§ **Exercise directions**: Pull out of the data below the stretch of lines bounded by the one containing "ATOM 109 C CA" and the one containing "ATOM 128 C C", both bounds included, unchanged.

+++

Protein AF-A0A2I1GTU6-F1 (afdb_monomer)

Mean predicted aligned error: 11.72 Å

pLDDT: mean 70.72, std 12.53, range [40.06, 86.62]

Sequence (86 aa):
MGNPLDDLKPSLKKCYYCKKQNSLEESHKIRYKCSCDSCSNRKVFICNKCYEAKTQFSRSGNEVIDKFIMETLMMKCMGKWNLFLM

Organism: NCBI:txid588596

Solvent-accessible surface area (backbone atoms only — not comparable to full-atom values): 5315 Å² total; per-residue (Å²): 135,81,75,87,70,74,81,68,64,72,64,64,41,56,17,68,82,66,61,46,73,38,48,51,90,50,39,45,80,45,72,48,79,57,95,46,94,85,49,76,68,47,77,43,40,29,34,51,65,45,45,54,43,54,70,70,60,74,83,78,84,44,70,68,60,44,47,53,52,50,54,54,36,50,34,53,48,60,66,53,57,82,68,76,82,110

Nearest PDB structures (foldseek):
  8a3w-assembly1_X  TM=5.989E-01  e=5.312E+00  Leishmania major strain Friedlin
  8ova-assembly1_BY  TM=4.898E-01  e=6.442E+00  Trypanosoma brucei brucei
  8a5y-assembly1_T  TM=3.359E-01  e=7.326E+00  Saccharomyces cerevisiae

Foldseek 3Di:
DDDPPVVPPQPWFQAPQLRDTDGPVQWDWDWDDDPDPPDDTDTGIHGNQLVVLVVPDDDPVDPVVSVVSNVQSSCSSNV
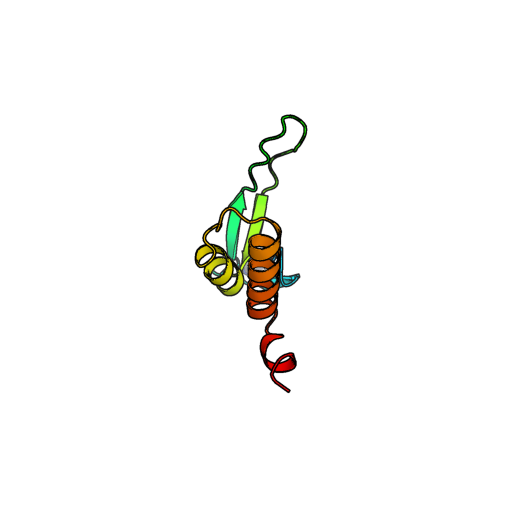VNVVPVD

Secondary structure (DSSP, 8-state):
---TTGGG----EE-TTT--EE-STTEEEEEE--SSTTS--EEEEEEHHHHHHHHT----S-HHHHHHHHHHHHHHHHT-GGGS--

Radius of gyration: 16.92 
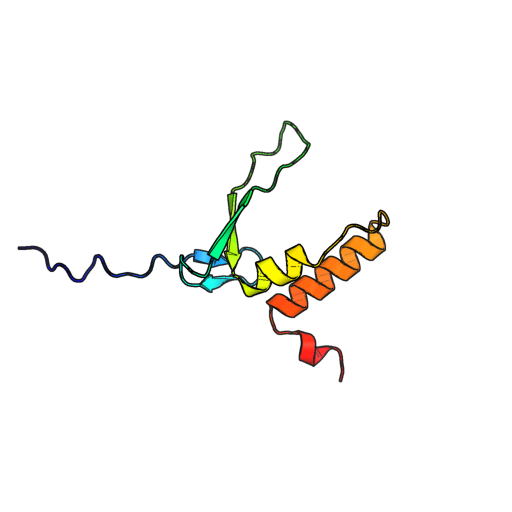Å; Cα contacts (8 Å, |Δi|>4): 95; chains: 1; bounding box: 43×41×45 Å

Structure (mmCIF, N/CA/C/O backbone):
data_AF-A0A2I1GTU6-F1
#
_entry.id   AF-A0A2I1GTU6-F1
#
loop_
_atom_site.group_PDB
_atom_site.id
_atom_site.type_symbol
_atom_site.label_atom_id
_atom_site.label_alt_id
_atom_site.label_comp_id
_atom_site.label_asym_id
_atom_site.label_entity_id
_atom_site.label_seq_id
_atom_site.pdbx_PDB_ins_code
_atom_site.Cartn_x
_atom_site.Cartn_y
_atom_site.Cartn_z
_atom_site.occupancy
_atom_site.B_iso_or_equiv
_atom_site.auth_seq_id
_atom_site.auth_comp_id
_atom_site.auth_asym_id
_atom_site.auth_atom_id
_atom_site.pdbx_PDB_model_num
ATOM 1 N N . MET A 1 1 ? -29.233 12.784 29.537 1.00 40.06 1 MET A N 1
ATOM 2 C CA . MET A 1 1 ? -27.777 12.598 29.706 1.00 40.06 1 MET A CA 1
ATOM 3 C C . MET A 1 1 ? -27.360 11.495 28.749 1.00 40.06 1 MET A C 1
ATOM 5 O O . MET A 1 1 ? -27.754 10.358 28.963 1.00 40.06 1 MET A O 1
ATOM 9 N N . GLY A 1 2 ? -26.731 11.848 27.625 1.00 48.00 2 GLY A N 1
ATOM 10 C CA . GLY A 1 2 ? -26.246 10.871 26.644 1.00 48.00 2 GLY A CA 1
ATOM 11 C C . GLY A 1 2 ? -25.011 10.162 27.193 1.00 48.00 2 GLY A C 1
ATOM 12 O O . GLY A 1 2 ? -24.173 10.809 27.816 1.00 48.00 2 GLY A O 1
ATOM 13 N N . ASN A 1 3 ? -24.936 8.842 27.029 1.00 49.75 3 ASN A N 1
ATOM 14 C CA . ASN A 1 3 ? -23.815 8.047 27.520 1.00 49.75 3 ASN A CA 1
ATOM 15 C C . ASN A 1 3 ? -22.503 8.504 26.846 1.00 49.75 3 ASN A C 1
ATOM 17 O O . ASN A 1 3 ? -22.418 8.427 25.622 1.00 49.75 3 ASN A O 1
ATOM 21 N N . PRO A 1 4 ? -21.461 8.910 27.597 1.00 50.22 4 PRO A N 1
ATOM 22 C CA . PRO A 1 4 ? -20.172 9.356 27.045 1.00 50.22 4 PRO A CA 1
ATOM 23 C C . PRO A 1 4 ? -19.294 8.213 26.489 1.00 50.22 4 PRO A C 1
ATOM 25 O O . PRO A 1 4 ? -18.092 8.379 26.309 1.00 50.22 4 PRO A O 1
ATOM 28 N N . LEU A 1 5 ? -19.870 7.031 26.243 1.00 50.31 5 LEU A N 1
ATOM 29 C CA . LEU A 1 5 ? -19.145 5.829 25.812 1.00 50.31 5 LEU A CA 1
ATOM 30 C C . LEU A 1 5 ? -19.183 5.597 24.293 1.00 50.31 5 LEU A C 1
ATOM 32 O O . LEU A 1 5 ? -18.397 4.795 23.792 1.00 50.31 5 LEU A O 1
ATOM 36 N N . ASP A 1 6 ? -20.039 6.304 23.550 1.00 48.69 6 ASP A N 1
ATOM 37 C CA . ASP A 1 6 ? -20.096 6.185 22.084 1.00 48.69 6 ASP A CA 1
ATOM 38 C C . ASP A 1 6 ? -18.959 6.942 21.362 1.00 48.69 6 ASP A C 1
ATOM 40 O O . ASP A 1 6 ? -18.656 6.643 20.205 1.00 48.69 6 ASP A O 1
ATOM 44 N N . ASP A 1 7 ? -18.261 7.855 22.050 1.00 49.06 7 ASP A N 1
ATOM 45 C CA . ASP A 1 7 ? -17.170 8.670 21.483 1.00 49.06 7 ASP A CA 1
ATOM 46 C C . ASP A 1 7 ? -15.809 7.950 21.407 1.00 49.06 7 ASP A C 1
ATOM 48 O O . ASP A 1 7 ? -14.845 8.471 20.847 1.00 49.06 7 ASP A O 1
ATOM 52 N N . LEU A 1 8 ? -15.719 6.719 21.917 1.00 52.81 8 LEU A N 1
ATOM 53 C CA . LEU A 1 8 ? -14.489 5.918 21.954 1.00 52.81 8 LEU A CA 1
ATOM 54 C C . LEU A 1 8 ? -14.409 4.862 20.851 1.00 52.81 8 LEU A C 1
ATOM 56 O O . LEU A 1 8 ? -13.593 3.945 20.937 1.00 52.81 8 LEU A O 1
ATOM 60 N N . LYS A 1 9 ? -15.217 4.962 19.786 1.00 54.03 9 LYS A N 1
ATOM 61 C CA . LYS A 1 9 ? -14.988 4.121 18.606 1.00 54.03 9 LYS A CA 1
ATOM 62 C C . LYS A 1 9 ? -13.642 4.522 17.998 1.00 54.03 9 LYS A C 1
ATOM 64 O O . LYS A 1 9 ? -13.550 5.622 17.445 1.00 54.03 9 LYS A O 1
ATOM 69 N N . PRO A 1 10 ? -12.599 3.664 18.053 1.00 58.69 10 PRO A N 1
ATOM 70 C CA . PRO A 1 10 ? -11.355 3.967 17.368 1.00 58.69 10 PRO A CA 1
ATOM 71 C C . PRO A 1 10 ? -11.711 4.242 15.912 1.00 58.69 10 PRO A C 1
ATOM 73 O O . PRO A 1 10 ? -12.467 3.490 15.292 1.00 58.69 10 PRO A O 1
ATOM 76 N N . SER A 1 11 ? -11.242 5.368 15.380 1.00 66.88 11 SER A N 1
ATOM 77 C CA . SER A 1 11 ? -11.553 5.779 14.015 1.00 66.88 11 SER A CA 1
ATOM 78 C C . SER A 1 11 ? -10.805 4.870 13.035 1.00 66.88 11 SER A C 1
ATOM 80 O O . SER A 1 11 ? -9.766 5.213 12.480 1.00 66.88 11 SER A O 1
ATOM 82 N N . LEU A 1 12 ? -11.328 3.658 12.849 1.00 73.12 12 LEU A N 1
ATOM 83 C CA . LEU A 1 12 ? -10.718 2.631 12.022 1.00 73.12 12 LEU A CA 1
ATOM 84 C C . LEU A 1 12 ? -10.717 3.091 10.563 1.00 73.12 12 LEU A C 1
ATOM 86 O O . LEU A 1 12 ? -11.743 3.487 9.999 1.00 73.12 12 LEU A O 1
ATOM 90 N N . LYS A 1 13 ? -9.549 3.028 9.924 1.00 80.38 13 LYS A N 1
ATOM 91 C CA . LYS A 1 13 ? -9.389 3.308 8.496 1.00 80.38 13 LYS A CA 1
ATOM 92 C C . LYS A 1 13 ? -9.012 2.037 7.758 1.00 80.38 13 LYS A C 1
ATOM 94 O O . LYS A 1 13 ? -8.207 1.224 8.208 1.00 80.38 13 LYS A O 1
ATOM 99 N N . LYS A 1 14 ? -9.605 1.871 6.578 1.00 83.50 14 LYS A N 1
ATOM 100 C CA . LYS A 1 14 ? -9.292 0.760 5.684 1.00 83.50 14 LYS A CA 1
ATOM 101 C C . LYS A 1 14 ? -8.021 1.085 4.905 1.00 83.50 14 LYS A C 1
ATOM 103 O O . LYS A 1 14 ? -7.989 2.071 4.168 1.00 83.50 14 LYS A O 1
ATOM 108 N N . CYS A 1 15 ? -6.999 0.247 5.042 1.00 84.38 15 CYS A N 1
ATOM 109 C CA . CYS A 1 15 ? -5.774 0.371 4.262 1.00 84.38 15 CYS A CA 1
ATOM 110 C C . CYS A 1 15 ? -6.076 0.186 2.768 1.00 84.38 15 CYS A C 1
ATOM 112 O O . CYS A 1 15 ? -6.766 -0.755 2.365 1.00 84.38 15 CYS A O 1
ATOM 114 N N . TYR A 1 16 ? -5.536 1.069 1.933 1.00 83.50 16 TYR A N 1
ATOM 115 C CA . TYR A 1 16 ? -5.752 1.063 0.491 1.00 83.50 16 TYR A CA 1
ATOM 116 C C . TYR A 1 16 ? -5.255 -0.222 -0.178 1.00 83.50 16 TYR A C 1
ATOM 118 O O . TYR A 1 16 ? -5.943 -0.737 -1.059 1.00 83.50 16 TYR A O 1
ATOM 126 N N . TYR A 1 17 ? -4.117 -0.761 0.263 1.00 80.88 17 TYR A N 1
ATOM 127 C CA . TYR A 1 17 ? -3.494 -1.933 -0.355 1.00 80.88 17 TYR A CA 1
ATOM 128 C C . TYR A 1 17 ? -4.009 -3.250 0.227 1.00 80.88 17 TYR A C 1
ATOM 130 O O . TYR A 1 17 ? -4.629 -4.030 -0.485 1.00 80.88 17 TYR A O 1
ATOM 138 N N . CYS A 1 18 ? -3.823 -3.491 1.529 1.00 83.50 18 CYS A N 1
ATOM 139 C CA . CYS A 1 18 ? -4.180 -4.777 2.138 1.00 83.50 18 CYS A CA 1
ATOM 140 C C . CYS A 1 18 ? -5.657 -4.894 2.543 1.00 83.50 18 CYS A C 1
ATOM 142 O O . CYS A 1 18 ? -6.072 -5.943 3.026 1.00 83.50 18 CYS A O 1
ATOM 144 N N . LYS A 1 19 ? -6.449 -3.821 2.386 1.00 84.25 19 LYS A N 1
ATOM 145 C CA . LYS A 1 19 ? -7.887 -3.753 2.710 1.00 84.25 19 LYS A CA 1
ATOM 146 C C . LYS A 1 19 ? -8.252 -4.059 4.172 1.00 84.25 19 LYS A C 1
ATOM 148 O O . LYS A 1 19 ? -9.439 -4.055 4.491 1.00 84.25 19 LYS A O 1
ATOM 153 N N . LYS A 1 20 ? -7.274 -4.253 5.061 1.00 84.19 20 LYS A N 1
ATOM 154 C CA . LYS A 1 20 ? -7.483 -4.422 6.506 1.00 84.19 20 LYS A CA 1
ATOM 155 C C . LYS A 1 20 ? -7.912 -3.100 7.150 1.00 84.19 20 LYS A C 1
ATOM 157 O O . LYS A 1 20 ? -7.460 -2.034 6.722 1.00 84.19 20 LYS A O 1
ATOM 162 N N . GLN A 1 21 ? -8.776 -3.171 8.160 1.00 81.75 21 GLN A N 1
ATOM 163 C CA . GLN A 1 21 ? -9.049 -2.038 9.048 1.00 81.75 21 GLN A CA 1
ATOM 164 C C . GLN A 1 21 ? -7.900 -1.917 10.052 1.00 81.75 21 GLN A C 1
ATOM 166 O O . GLN A 1 21 ? -7.482 -2.924 10.610 1.00 81.75 21 GLN A O 1
ATOM 171 N N . ASN A 1 22 ? -7.366 -0.711 10.228 1.00 79.06 22 ASN A N 1
ATOM 172 C CA . ASN A 1 22 ? -6.314 -0.404 11.201 1.00 79.06 22 ASN A CA 1
ATOM 173 C C . ASN A 1 22 ? -6.738 0.829 12.002 1.00 79.06 22 ASN A C 1
ATOM 175 O O . ASN A 1 22 ? -7.592 1.598 11.537 1.00 79.06 22 ASN A O 1
ATOM 179 N N . SER A 1 23 ? -6.148 1.022 13.181 1.00 76.69 23 SER A N 1
ATOM 180 C CA . SER A 1 23 ? -6.359 2.245 13.954 1.00 76.69 23 SER A CA 1
ATOM 181 C C . SER A 1 23 ? -5.878 3.466 13.163 1.00 76.69 23 SER A C 1
ATOM 183 O O . SER A 1 23 ? -5.045 3.365 12.253 1.00 76.69 23 SER A O 1
ATOM 185 N N . LEU A 1 24 ? -6.438 4.635 13.478 1.00 68.75 24 LEU A N 1
ATOM 186 C CA . LEU A 1 24 ? -6.007 5.890 12.864 1.00 68.75 24 LEU A CA 1
ATOM 187 C C . LEU A 1 24 ? -4.524 6.169 13.159 1.00 68.75 24 LEU A C 1
ATOM 1
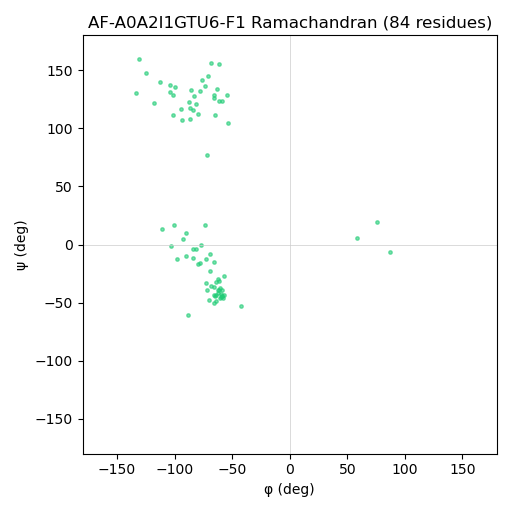89 O O . LEU A 1 24 ? -3.818 6.636 12.272 1.00 68.75 24 LEU A O 1
ATOM 193 N N . GLU A 1 25 ? -4.069 
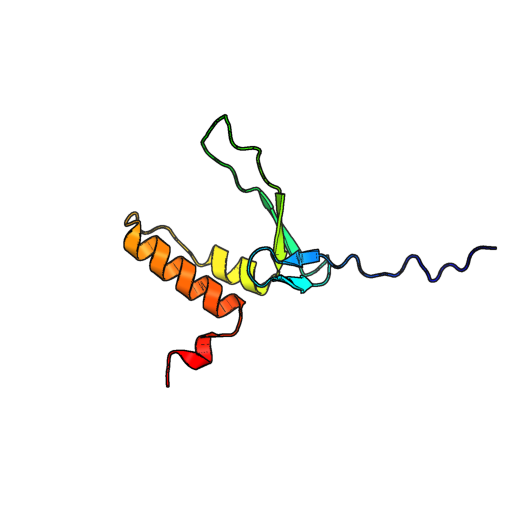5.838 14.370 1.00 71.56 25 GLU A N 1
ATOM 194 C CA . GLU A 1 25 ? -2.682 6.011 14.824 1.00 71.56 25 GLU A CA 1
ATOM 195 C C . GLU A 1 25 ? -1.694 5.145 14.030 1.00 71.56 25 GLU A C 1
ATOM 197 O O . GLU A 1 25 ? -0.583 5.578 13.743 1.00 71.56 25 GLU A O 1
ATOM 202 N N . GLU A 1 26 ? -2.115 3.961 13.578 1.00 72.56 26 GLU A N 1
ATOM 203 C CA . GLU A 1 26 ? -1.300 3.062 12.747 1.00 72.56 26 GLU A CA 1
ATOM 204 C C . GLU A 1 26 ? -1.458 3.308 11.234 1.00 72.56 26 GLU A C 1
ATOM 206 O O . GLU A 1 26 ? -1.007 2.502 10.407 1.00 72.56 26 GLU A O 1
ATOM 211 N N . SER A 1 27 ? -2.128 4.395 10.838 1.00 78.75 27 SER A N 1
ATOM 212 C CA . SER A 1 27 ? -2.478 4.683 9.446 1.00 78.75 27 SER A CA 1
ATOM 213 C C . SER A 1 27 ? -1.841 5.974 8.927 1.00 78.75 27 SER A C 1
ATOM 215 O O . SER A 1 27 ? -2.139 7.077 9.369 1.00 78.75 27 SER A O 1
ATOM 217 N N . HIS A 1 28 ? -1.063 5.854 7.856 1.00 82.44 28 HIS A N 1
ATOM 218 C CA . HIS A 1 28 ? -0.494 6.966 7.100 1.00 82.44 28 HIS A CA 1
ATOM 219 C C . HIS A 1 28 ? -1.456 7.481 6.040 1.00 82.44 28 HIS A C 1
ATOM 221 O O . HIS A 1 28 ? -2.001 6.721 5.233 1.00 82.44 28 HIS A O 1
ATOM 227 N N . LYS A 1 29 ? -1.621 8.801 5.982 1.00 81.81 29 LYS A N 1
ATOM 228 C CA . LYS A 1 29 ? -2.407 9.468 4.943 1.00 81.81 29 LYS A CA 1
ATOM 229 C C . LYS A 1 29 ? -1.496 9.885 3.796 1.00 81.81 29 LYS A C 1
ATOM 231 O O . LYS A 1 29 ? -0.758 10.857 3.908 1.00 81.81 29 LYS A O 1
ATOM 236 N N . ILE A 1 30 ? -1.592 9.189 2.667 1.00 79.00 30 ILE A N 1
ATOM 237 C CA . ILE A 1 30 ? -0.784 9.492 1.483 1.00 79.00 30 ILE A CA 1
ATOM 238 C C . ILE A 1 30 ? -1.643 10.200 0.436 1.00 79.00 30 ILE A C 1
ATOM 240 O O . ILE A 1 30 ? -2.790 9.824 0.171 1.00 79.00 30 ILE A O 1
ATOM 244 N N . ARG A 1 31 ? -1.074 11.235 -0.183 1.00 75.31 31 ARG A N 1
ATOM 245 C CA . ARG A 1 31 ? -1.642 11.890 -1.362 1.00 75.31 31 ARG A CA 1
ATOM 246 C C . ARG A 1 31 ? -1.023 11.270 -2.609 1.00 75.31 31 ARG A C 1
ATOM 248 O O . ARG A 1 31 ? 0.180 11.390 -2.816 1.00 75.31 31 ARG A O 1
ATOM 255 N N . TYR A 1 32 ? -1.839 10.632 -3.443 1.00 68.12 32 TYR A N 1
ATOM 256 C CA . TYR A 1 32 ? -1.405 10.285 -4.793 1.00 68.12 32 TYR A CA 1
ATOM 257 C C . TYR A 1 32 ? -1.520 11.534 -5.660 1.00 68.12 32 TYR A C 1
ATOM 259 O O . TYR A 1 32 ? -2.620 12.040 -5.887 1.00 68.12 32 TYR A O 1
ATOM 267 N N . LYS A 1 33 ? -0.370 12.051 -6.092 1.00 61.69 33 LYS A N 1
ATOM 268 C CA . LYS A 1 33 ? -0.294 13.134 -7.067 1.00 61.69 33 LYS A CA 1
ATOM 269 C C . LYS A 1 33 ? -0.325 12.473 -8.445 1.00 61.69 33 LYS A C 1
ATOM 271 O O . LYS A 1 33 ? 0.638 11.796 -8.796 1.00 61.69 33 LYS A O 1
ATOM 276 N N . CYS A 1 34 ? -1.432 12.589 -9.184 1.00 60.75 34 CYS A N 1
ATOM 277 C CA . CYS A 1 34 ? -1.332 12.354 -10.626 1.00 60.75 34 CYS A CA 1
ATOM 278 C C . CYS A 1 34 ? -0.678 13.583 -11.240 1.00 60.75 34 CYS A C 1
ATOM 280 O O . CYS A 1 34 ? -0.977 14.707 -10.843 1.00 60.75 34 CYS A O 1
ATOM 282 N N . SER A 1 35 ? 0.185 13.355 -12.217 1.00 62.84 35 SER A N 1
ATOM 283 C CA . SER A 1 35 ? 0.736 14.375 -13.107 1.00 62.84 35 SER A CA 1
ATOM 284 C C . SER A 1 35 ? -0.249 14.817 -14.198 1.00 62.84 35 SER A C 1
ATOM 286 O O . SER A 1 35 ? 0.093 15.664 -15.008 1.00 62.84 35 SER A O 1
ATOM 288 N N . CYS A 1 36 ? -1.453 14.248 -14.229 1.00 66.94 36 CYS A N 1
ATOM 289 C CA . CYS A 1 36 ? -2.477 14.526 -15.219 1.00 66.94 36 CYS A CA 1
ATOM 290 C C . CYS A 1 36 ? -3.545 15.483 -14.664 1.00 66.94 36 CYS A C 1
ATOM 292 O O . CYS A 1 36 ? -4.113 15.205 -13.604 1.00 66.94 36 CYS A O 1
ATOM 294 N N . ASP A 1 37 ? -3.847 16.569 -15.387 1.00 58.69 37 ASP A N 1
ATOM 295 C CA . ASP A 1 37 ? -4.812 17.608 -14.975 1.00 58.69 37 ASP A CA 1
ATOM 296 C C . ASP A 1 37 ? -6.218 17.056 -14.692 1.00 58.69 37 ASP A C 1
ATOM 298 O O . ASP A 1 37 ? -6.950 17.576 -13.852 1.00 58.69 37 ASP A O 1
ATOM 302 N N . SER A 1 38 ? -6.584 15.944 -15.333 1.00 63.75 38 SER A N 1
ATOM 303 C CA . SER A 1 38 ? -7.884 15.290 -15.151 1.00 63.75 38 SER A CA 1
ATOM 304 C C . SER A 1 38 ? -7.958 14.344 -13.946 1.00 63.75 38 SER A C 1
ATOM 306 O O . SER A 1 38 ? -9.052 13.913 -13.581 1.00 63.75 38 SER A O 1
ATOM 308 N N . CYS A 1 39 ? -6.843 13.988 -13.295 1.00 59.59 39 CYS A N 1
ATOM 309 C CA . CYS A 1 39 ? -6
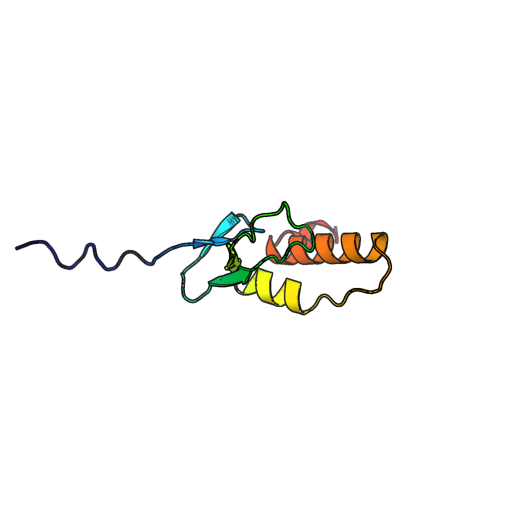.926 13.164 -12.087 1.00 59.59 39 CYS A CA 1
ATOM 310 C C . CYS A 1 39 ? -7.134 14.026 -10.855 1.00 59.59 39 CYS A C 1
ATOM 312 O O . CYS A 1 39 ? -6.246 14.743 -10.388 1.00 59.59 39 CYS A O 1
ATOM 314 N N . SER A 1 40 ? -8.273 13.813 -10.210 1.00 58.31 40 SER A N 1
ATOM 315 C CA . SER A 1 40 ? -8.449 14.258 -8.839 1.00 58.31 40 SER A CA 1
ATOM 316 C C . SER A 1 40 ? -7.393 13.611 -7.942 1.00 58.31 40 SER A C 1
ATOM 318 O O . SER A 1 40 ? -7.294 12.387 -7.837 1.00 58.31 40 SER A O 1
ATOM 320 N N . ASN A 1 41 ? -6.622 14.451 -7.254 1.00 66.00 41 ASN A N 1
ATOM 321 C CA . ASN A 1 41 ? -5.712 14.023 -6.199 1.00 66.00 41 ASN A CA 1
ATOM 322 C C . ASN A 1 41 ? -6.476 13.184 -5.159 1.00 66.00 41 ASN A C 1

+++

§ **Solution below**:
ATOM 109 C CA . CYS A 1 15 ? -5.774 0.371 4.262 1.00 84.38 15 CYS A CA 1
ATOM 110 C C . CYS A 1 15 ? -6.076 0.186 2.768 1.00 84.38 15 CYS A C 1
ATOM 112 O O . CYS A 1 15 ? -6.766 -0.755 2.365 1.00 84.38 15 CYS A O 1
ATOM 114 N N . TYR A 1 16 ? -5.536 1.069 1.933 1.00 83.50 16 TYR A N 1
ATOM 115 C CA . TYR A 1 16 ? -5.752 1.063 0.491 1.00 83.50 16 TYR A CA 1
ATOM 116 C C . TYR A 1 16 ? -5.255 -0.222 -0.178 1.00 83.50 16 TYR A C 1
ATOM 118 O O . TYR A 1 16 ? -5.943 -0.737 -1.059 1.00 83.50 16 TYR A O 1
ATOM 126 N N . TYR A 1 17 ? -4.117 -0.761 0.263 1.00 80.88 17 TYR A N 1
ATOM 127 C CA . TYR A 1 17 ? -3.494 -1.933 -0.355 1.00 80.88 17 TYR A CA 1
ATOM 128 C C . TYR A 1 17 ? -4.009 -3.250 0.227 1.00 80.88 17 TYR A C 1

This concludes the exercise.